§ **Task prompt**
Take the listing below and print exactly the lines starting at the line containing "ATOM 31 N N" and ending at the line containing "ATOM 56 O O", both ends included, and no others.

§ **Exercise input**

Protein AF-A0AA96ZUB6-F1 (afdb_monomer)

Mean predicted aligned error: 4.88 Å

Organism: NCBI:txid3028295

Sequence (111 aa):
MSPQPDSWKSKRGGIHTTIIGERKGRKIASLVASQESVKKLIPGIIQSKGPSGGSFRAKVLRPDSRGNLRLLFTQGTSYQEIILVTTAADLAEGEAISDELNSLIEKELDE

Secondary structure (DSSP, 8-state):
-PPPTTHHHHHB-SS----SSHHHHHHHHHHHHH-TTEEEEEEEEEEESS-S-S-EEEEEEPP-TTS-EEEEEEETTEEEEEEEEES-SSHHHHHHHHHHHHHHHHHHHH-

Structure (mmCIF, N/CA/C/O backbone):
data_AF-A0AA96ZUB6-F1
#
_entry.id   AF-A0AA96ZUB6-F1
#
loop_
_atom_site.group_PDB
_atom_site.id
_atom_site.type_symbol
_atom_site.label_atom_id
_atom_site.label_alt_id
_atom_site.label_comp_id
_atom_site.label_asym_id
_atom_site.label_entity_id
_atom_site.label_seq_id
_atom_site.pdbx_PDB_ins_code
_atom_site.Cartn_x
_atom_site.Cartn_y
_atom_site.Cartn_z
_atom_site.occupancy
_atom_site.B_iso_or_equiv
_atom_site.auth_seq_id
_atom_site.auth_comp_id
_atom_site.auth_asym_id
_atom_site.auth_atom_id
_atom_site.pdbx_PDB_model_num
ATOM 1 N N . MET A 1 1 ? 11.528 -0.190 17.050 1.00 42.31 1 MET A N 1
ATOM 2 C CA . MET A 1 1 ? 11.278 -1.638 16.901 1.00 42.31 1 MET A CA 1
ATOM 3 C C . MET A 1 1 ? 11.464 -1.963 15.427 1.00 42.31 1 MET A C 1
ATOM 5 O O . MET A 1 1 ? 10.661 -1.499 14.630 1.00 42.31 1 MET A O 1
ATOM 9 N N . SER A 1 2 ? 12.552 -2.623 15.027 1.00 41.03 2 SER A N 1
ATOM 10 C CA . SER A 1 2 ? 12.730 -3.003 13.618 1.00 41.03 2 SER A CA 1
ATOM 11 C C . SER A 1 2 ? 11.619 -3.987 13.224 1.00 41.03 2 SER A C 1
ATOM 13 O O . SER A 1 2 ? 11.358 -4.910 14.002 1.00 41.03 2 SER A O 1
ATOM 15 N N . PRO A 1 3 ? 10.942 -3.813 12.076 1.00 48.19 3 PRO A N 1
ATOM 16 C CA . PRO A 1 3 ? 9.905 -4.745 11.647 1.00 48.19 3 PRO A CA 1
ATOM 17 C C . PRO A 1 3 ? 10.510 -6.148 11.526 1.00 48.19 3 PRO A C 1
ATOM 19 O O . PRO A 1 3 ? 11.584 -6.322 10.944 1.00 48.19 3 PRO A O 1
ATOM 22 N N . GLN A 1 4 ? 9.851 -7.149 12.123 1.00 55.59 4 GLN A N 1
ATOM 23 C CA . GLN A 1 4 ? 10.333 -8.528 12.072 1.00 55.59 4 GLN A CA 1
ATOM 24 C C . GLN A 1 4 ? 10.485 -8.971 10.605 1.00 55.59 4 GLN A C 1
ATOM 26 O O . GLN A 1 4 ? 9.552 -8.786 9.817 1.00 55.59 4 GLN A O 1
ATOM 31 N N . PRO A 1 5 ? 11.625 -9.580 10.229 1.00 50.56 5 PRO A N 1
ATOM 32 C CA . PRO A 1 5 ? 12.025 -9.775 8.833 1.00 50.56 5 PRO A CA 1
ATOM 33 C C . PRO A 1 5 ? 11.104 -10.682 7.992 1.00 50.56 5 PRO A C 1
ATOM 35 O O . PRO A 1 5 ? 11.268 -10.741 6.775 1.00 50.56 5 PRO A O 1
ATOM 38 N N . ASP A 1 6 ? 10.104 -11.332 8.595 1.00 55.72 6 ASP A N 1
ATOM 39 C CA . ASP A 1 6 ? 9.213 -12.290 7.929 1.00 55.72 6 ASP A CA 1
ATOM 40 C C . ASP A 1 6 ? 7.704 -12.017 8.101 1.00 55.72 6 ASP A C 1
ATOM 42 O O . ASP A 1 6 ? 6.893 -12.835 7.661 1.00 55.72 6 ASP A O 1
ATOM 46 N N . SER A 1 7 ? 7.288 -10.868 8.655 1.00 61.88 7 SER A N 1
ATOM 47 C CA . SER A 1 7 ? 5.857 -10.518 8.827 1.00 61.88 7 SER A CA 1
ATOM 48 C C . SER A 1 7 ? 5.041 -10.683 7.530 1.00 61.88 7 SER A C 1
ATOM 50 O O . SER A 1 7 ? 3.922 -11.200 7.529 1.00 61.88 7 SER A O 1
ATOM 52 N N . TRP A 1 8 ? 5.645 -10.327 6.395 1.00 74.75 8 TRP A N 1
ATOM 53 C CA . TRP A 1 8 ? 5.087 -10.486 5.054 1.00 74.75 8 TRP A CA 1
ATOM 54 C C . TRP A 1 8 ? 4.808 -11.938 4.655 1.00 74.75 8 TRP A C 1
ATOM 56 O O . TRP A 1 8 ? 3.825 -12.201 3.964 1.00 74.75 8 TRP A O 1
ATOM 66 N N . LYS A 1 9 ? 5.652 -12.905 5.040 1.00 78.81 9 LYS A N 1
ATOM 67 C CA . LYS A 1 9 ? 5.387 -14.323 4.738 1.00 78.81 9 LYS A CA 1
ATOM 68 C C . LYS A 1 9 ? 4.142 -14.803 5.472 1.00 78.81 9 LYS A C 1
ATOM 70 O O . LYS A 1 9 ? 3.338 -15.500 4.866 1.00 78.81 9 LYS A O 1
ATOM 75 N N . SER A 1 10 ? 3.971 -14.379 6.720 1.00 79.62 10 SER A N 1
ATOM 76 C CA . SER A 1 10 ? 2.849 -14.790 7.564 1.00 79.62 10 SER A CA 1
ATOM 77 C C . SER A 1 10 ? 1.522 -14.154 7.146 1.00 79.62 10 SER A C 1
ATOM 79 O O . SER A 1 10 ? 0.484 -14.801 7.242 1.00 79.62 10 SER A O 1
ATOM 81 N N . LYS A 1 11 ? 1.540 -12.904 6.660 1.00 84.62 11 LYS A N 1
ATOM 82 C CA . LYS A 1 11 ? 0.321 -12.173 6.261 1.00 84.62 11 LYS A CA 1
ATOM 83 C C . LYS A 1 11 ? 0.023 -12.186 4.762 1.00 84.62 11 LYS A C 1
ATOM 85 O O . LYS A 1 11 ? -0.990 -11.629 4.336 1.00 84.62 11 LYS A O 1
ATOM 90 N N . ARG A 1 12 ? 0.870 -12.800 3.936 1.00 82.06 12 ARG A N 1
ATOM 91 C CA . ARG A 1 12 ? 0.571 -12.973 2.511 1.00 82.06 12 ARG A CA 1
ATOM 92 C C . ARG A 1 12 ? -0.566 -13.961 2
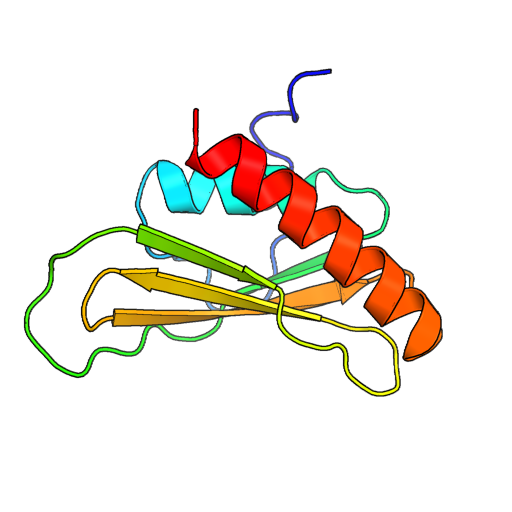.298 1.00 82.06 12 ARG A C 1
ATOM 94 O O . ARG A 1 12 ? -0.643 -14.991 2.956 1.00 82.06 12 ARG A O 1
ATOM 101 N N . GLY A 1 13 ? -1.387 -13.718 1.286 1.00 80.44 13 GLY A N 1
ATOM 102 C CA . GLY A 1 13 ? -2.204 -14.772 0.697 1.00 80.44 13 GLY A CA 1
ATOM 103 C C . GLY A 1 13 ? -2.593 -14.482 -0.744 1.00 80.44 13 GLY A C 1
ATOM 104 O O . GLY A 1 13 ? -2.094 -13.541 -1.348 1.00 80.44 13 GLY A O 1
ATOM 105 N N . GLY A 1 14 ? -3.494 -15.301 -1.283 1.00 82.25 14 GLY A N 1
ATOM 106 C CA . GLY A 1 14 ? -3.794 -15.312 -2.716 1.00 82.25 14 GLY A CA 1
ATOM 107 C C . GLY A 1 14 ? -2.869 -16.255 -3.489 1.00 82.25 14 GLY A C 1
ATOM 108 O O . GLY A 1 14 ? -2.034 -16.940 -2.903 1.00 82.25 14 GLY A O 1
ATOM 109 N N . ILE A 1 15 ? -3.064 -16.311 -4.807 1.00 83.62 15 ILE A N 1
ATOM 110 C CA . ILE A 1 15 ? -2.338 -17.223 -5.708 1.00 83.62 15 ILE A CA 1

§ **Answer space**
ATOM 31 N N . PRO A 1 5 ? 11.625 -9.580 10.229 1.00 50.56 5 PRO A N 1
ATOM 32 C CA . PRO A 1 5 ? 12.025 -9.775 8.833 1.00 50.56 5 PRO A CA 1
ATOM 33 C C . PRO A 1 5 ? 11.104 -10.682 7.992 1.00 50.56 5 PRO A C 1
ATOM 35 O O . PRO A 1 5 ? 11.268 -10.741 6.775 1.00 50.56 5 PRO A O 1
ATOM 38 N N . ASP A 1 6 ? 10.104 -11.332 8.595 1.00 55.72 6 ASP A N 1
ATOM 39 C CA . ASP A 1 6 ? 9.213 -12.290 7.929 1.00 55.72 6 ASP A CA 1
ATOM 40 C C . ASP A 1 6 ? 7.704 -12.017 8.101 1.00 55.72 6 ASP A C 1
ATOM 42 O O . ASP A 1 6 ? 6.893 -12.835 7.661 1.00 55.72 6 ASP A O 1
ATOM 46 N N . SER A 1 7 ? 7.288 -10.868 8.655 1.00 61.88 7 SER A N 1
ATOM 47 C CA . SER A 1 7 ? 5.857 -10.518 8.827 1.00 61.88 7 SER A CA 1
ATOM 48 C C . SER A 1 7 ? 5.041 -10.683 7.530 1.00 61.88 7 SER A C 1
ATOM 50 O O . SER A 1 7 ? 3.922 -11.200 7.529 1.00 61.88 7 SER A O 1
ATOM 52 N N . TRP A 1 8 ? 5.645 -10.327 6.395 1.00 74.75 8 TRP A N 1
ATOM 53 C CA . TRP A 1 8 ? 5.087 -10.486 5.054 1.00 74.75 8 TRP A CA 1
ATOM 54 C C . TRP A 1 8 ? 4.808 -11.938 4.655 1.00 74.75 8 TRP A C 1
ATOM 56 O O . TRP A 1 8 ? 3.825 -12.201 3.964 1.00 74.75 8 TRP A O 1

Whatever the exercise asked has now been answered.